Serverless SQL Pool: Queries data stored in Azure Data Lake without needing infrastructure setup.
Dedicated SQL Pool: A high-performance data warehouse that uses a distributed query engine.
Apache Spark Pool: Used for fast, in-memory computations on large datasets.

Key Components in Synapse Analytics

1. Serverless SQL Pool

Serverless SQL Pool provides a cost-effective way to query data stored in Azure Data Lake.

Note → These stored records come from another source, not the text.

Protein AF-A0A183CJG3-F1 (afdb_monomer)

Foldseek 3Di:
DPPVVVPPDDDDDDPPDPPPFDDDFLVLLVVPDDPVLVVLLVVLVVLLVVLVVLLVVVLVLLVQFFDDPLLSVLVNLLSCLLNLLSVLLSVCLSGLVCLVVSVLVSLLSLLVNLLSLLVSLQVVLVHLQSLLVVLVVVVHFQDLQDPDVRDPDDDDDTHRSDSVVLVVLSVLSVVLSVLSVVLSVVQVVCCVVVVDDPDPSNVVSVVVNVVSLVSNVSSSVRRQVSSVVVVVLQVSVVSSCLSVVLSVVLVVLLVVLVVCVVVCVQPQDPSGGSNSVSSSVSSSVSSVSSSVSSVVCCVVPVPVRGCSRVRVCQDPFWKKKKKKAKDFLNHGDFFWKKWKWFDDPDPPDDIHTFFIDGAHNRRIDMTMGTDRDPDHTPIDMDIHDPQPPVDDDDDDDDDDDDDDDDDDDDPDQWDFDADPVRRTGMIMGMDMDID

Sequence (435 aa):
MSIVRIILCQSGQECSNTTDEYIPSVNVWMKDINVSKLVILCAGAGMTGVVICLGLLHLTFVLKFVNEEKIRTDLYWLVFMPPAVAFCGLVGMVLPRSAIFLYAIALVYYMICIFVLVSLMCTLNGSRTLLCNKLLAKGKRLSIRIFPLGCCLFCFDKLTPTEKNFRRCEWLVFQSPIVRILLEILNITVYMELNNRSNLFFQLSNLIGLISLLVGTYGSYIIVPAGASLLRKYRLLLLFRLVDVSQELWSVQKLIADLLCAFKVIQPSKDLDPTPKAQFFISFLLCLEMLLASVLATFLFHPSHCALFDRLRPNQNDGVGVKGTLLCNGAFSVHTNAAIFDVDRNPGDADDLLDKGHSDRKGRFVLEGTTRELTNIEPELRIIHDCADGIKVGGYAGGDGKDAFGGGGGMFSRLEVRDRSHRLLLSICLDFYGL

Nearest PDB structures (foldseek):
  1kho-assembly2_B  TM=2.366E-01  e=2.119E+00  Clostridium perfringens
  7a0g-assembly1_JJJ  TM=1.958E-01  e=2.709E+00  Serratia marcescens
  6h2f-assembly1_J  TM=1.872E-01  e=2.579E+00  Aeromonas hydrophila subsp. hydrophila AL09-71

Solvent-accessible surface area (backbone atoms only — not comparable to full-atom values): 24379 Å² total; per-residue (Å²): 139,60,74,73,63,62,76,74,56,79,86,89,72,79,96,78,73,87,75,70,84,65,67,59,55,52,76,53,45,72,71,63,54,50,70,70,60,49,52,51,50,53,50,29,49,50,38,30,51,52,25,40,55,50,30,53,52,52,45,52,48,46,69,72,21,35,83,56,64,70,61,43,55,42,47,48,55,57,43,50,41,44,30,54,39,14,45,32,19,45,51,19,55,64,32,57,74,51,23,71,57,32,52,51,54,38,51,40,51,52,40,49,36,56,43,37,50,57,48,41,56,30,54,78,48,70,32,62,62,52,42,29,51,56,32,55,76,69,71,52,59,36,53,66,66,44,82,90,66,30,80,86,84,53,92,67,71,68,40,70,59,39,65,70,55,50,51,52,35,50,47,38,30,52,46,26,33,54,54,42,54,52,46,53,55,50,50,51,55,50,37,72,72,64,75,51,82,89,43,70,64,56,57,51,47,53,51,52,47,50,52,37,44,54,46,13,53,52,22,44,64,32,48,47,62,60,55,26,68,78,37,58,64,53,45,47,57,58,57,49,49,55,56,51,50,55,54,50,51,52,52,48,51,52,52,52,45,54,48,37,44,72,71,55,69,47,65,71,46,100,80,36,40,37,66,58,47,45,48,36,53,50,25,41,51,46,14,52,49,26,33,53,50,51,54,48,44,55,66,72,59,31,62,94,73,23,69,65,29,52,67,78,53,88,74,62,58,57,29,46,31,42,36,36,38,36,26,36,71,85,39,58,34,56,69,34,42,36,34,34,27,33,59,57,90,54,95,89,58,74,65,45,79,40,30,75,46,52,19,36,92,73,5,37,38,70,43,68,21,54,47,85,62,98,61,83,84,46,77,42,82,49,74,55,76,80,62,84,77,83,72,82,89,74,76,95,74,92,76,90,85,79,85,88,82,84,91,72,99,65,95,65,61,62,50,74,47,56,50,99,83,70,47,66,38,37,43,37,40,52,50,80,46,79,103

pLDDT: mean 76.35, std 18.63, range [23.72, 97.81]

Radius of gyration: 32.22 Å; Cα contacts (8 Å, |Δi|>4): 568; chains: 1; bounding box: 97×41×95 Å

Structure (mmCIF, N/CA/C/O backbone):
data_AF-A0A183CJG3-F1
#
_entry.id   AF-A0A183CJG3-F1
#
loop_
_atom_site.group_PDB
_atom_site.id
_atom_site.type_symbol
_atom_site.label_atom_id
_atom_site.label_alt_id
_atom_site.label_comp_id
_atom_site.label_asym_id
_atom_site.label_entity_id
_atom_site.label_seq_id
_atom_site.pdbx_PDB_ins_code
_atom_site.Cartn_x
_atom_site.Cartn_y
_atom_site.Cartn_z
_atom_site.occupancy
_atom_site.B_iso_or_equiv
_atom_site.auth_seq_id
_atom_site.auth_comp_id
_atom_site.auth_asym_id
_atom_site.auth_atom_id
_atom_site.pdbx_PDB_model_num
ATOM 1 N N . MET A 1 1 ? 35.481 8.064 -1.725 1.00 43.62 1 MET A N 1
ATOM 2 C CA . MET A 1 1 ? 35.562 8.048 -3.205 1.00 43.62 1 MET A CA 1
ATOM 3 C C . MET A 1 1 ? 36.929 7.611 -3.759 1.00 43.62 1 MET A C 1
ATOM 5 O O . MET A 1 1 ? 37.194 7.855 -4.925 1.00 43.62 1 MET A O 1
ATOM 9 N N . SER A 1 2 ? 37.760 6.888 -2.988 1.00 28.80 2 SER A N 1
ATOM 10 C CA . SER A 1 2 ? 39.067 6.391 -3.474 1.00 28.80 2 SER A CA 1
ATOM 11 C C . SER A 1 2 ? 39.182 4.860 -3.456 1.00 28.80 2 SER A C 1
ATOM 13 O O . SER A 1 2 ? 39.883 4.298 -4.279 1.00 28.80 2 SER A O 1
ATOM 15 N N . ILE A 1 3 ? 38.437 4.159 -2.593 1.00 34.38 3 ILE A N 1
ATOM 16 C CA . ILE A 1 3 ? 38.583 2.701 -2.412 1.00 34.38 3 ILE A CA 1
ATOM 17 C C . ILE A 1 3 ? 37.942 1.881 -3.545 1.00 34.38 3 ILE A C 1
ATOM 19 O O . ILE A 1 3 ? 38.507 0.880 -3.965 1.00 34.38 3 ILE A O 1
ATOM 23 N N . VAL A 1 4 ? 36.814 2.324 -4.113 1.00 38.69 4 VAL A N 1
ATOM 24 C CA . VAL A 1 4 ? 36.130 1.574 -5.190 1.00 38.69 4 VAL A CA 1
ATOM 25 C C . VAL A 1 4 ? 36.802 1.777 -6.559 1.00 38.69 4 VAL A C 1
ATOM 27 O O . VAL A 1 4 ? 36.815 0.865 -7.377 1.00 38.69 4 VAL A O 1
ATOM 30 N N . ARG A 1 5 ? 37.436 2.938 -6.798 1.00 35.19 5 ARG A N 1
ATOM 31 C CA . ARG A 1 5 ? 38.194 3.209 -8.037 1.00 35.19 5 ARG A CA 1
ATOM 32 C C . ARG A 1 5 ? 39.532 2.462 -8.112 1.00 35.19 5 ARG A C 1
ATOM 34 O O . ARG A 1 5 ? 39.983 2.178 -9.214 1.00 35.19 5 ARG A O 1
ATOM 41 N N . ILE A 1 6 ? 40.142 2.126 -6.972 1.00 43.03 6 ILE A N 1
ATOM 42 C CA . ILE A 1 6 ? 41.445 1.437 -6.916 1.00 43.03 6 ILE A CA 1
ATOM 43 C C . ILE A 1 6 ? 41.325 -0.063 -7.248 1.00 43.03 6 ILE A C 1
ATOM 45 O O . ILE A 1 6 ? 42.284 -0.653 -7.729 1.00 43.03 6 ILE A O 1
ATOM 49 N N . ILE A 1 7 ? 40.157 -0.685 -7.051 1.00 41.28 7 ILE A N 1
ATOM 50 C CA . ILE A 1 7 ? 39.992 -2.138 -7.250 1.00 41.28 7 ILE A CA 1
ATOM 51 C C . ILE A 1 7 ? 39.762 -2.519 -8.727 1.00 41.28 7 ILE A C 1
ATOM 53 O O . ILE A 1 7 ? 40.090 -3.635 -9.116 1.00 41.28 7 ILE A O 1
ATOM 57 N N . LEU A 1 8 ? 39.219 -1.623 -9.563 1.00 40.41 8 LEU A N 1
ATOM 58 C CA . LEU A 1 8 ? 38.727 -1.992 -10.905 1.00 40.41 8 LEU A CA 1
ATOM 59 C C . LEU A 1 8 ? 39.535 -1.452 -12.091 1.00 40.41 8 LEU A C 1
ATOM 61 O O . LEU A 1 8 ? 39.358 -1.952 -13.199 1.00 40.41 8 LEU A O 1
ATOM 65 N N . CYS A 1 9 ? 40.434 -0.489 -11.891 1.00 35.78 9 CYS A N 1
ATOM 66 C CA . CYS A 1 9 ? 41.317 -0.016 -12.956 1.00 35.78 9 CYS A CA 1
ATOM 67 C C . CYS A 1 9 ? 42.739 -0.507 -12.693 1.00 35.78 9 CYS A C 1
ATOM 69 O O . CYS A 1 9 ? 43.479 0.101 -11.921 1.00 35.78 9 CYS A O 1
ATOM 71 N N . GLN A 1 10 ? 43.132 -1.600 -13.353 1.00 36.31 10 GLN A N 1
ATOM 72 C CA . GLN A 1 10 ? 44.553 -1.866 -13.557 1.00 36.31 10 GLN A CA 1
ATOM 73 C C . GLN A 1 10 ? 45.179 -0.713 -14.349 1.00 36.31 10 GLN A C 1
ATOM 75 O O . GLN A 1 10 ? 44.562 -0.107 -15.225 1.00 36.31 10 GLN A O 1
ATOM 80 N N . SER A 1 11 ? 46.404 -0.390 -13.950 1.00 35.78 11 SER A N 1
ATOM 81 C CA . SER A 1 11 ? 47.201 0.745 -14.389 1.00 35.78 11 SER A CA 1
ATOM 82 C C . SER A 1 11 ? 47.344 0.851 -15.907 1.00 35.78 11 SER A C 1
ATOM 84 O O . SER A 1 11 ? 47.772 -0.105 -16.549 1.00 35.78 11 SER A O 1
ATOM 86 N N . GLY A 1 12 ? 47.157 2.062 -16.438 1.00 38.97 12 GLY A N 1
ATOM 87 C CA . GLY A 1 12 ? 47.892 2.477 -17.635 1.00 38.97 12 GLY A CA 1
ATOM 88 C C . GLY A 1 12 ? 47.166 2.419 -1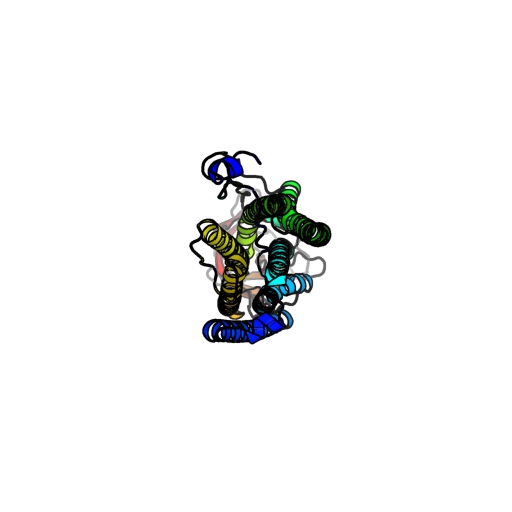8.977 1.00 38.97 12 GLY A C 1
ATOM 89 O O . GLY A 1 12 ? 47.836 2.245 -19.988 1.00 38.97 12 GLY A O 1
ATOM 90 N N . GLN A 1 13 ? 45.849 2.621 -19.032 1.00 32.25 13 GLN A N 1
ATOM 91 C CA . GLN A 1 13 ? 45.181 2.970 -20.289 1.00 32.25 13 GLN A CA 1
ATOM 92 C C . GLN A 1 13 ? 44.350 4.237 -20.123 1.00 32.25 13 GLN A C 1
ATOM 94 O O . GLN A 1 13 ? 43.644 4.416 -19.132 1.00 32.25 13 GLN A O 1
ATOM 99 N N . GLU A 1 14 ? 44.513 5.132 -21.092 1.00 31.17 14 GLU A N 1
ATOM 100 C CA . GLU A 1 14 ? 43.796 6.389 -21.249 1.00 31.17 14 GLU A CA 1
ATOM 101 C C . GLU A 1 14 ? 42.298 6.200 -20.976 1.00 31.17 14 GLU A C 1
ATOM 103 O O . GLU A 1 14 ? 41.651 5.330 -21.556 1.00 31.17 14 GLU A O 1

It doesn't require predefined infrastructure, and queries are executed on demand using T-SQL.
Steps to Use:
1. Upload Data: Use Synapse Studio to upload files to ADLS Gen2.
2. Query the Data: Use OPENROWSET to query data without creating tables.
3. Publish & Run: Execute SQL scripts to retrieve results.
External Tables vs Normal Tables:
- External Table: Metadata is stored in Synapse, but the data is in the data lake (ADLS Gen2).
- Normal Table: Data is stored both in Synapse and its metadata.
- Serverless SQL Pool can only create External Tables, as no dedicated storage is provisioned.

Example: Querying data in ADLS Gen2 using OPENROWSET

sql

SELECT *
FROM OPENROWSET(
    BULK 'https://<storage_account_name>.dfs.core.windows.net/<container>/<file_path>',
    FORMAT = 'CSV'
) AS [result];

Steps:

Upload a file to ADLS Gen2.
Query using the OPENROWSET command or create an External Table for structured querying.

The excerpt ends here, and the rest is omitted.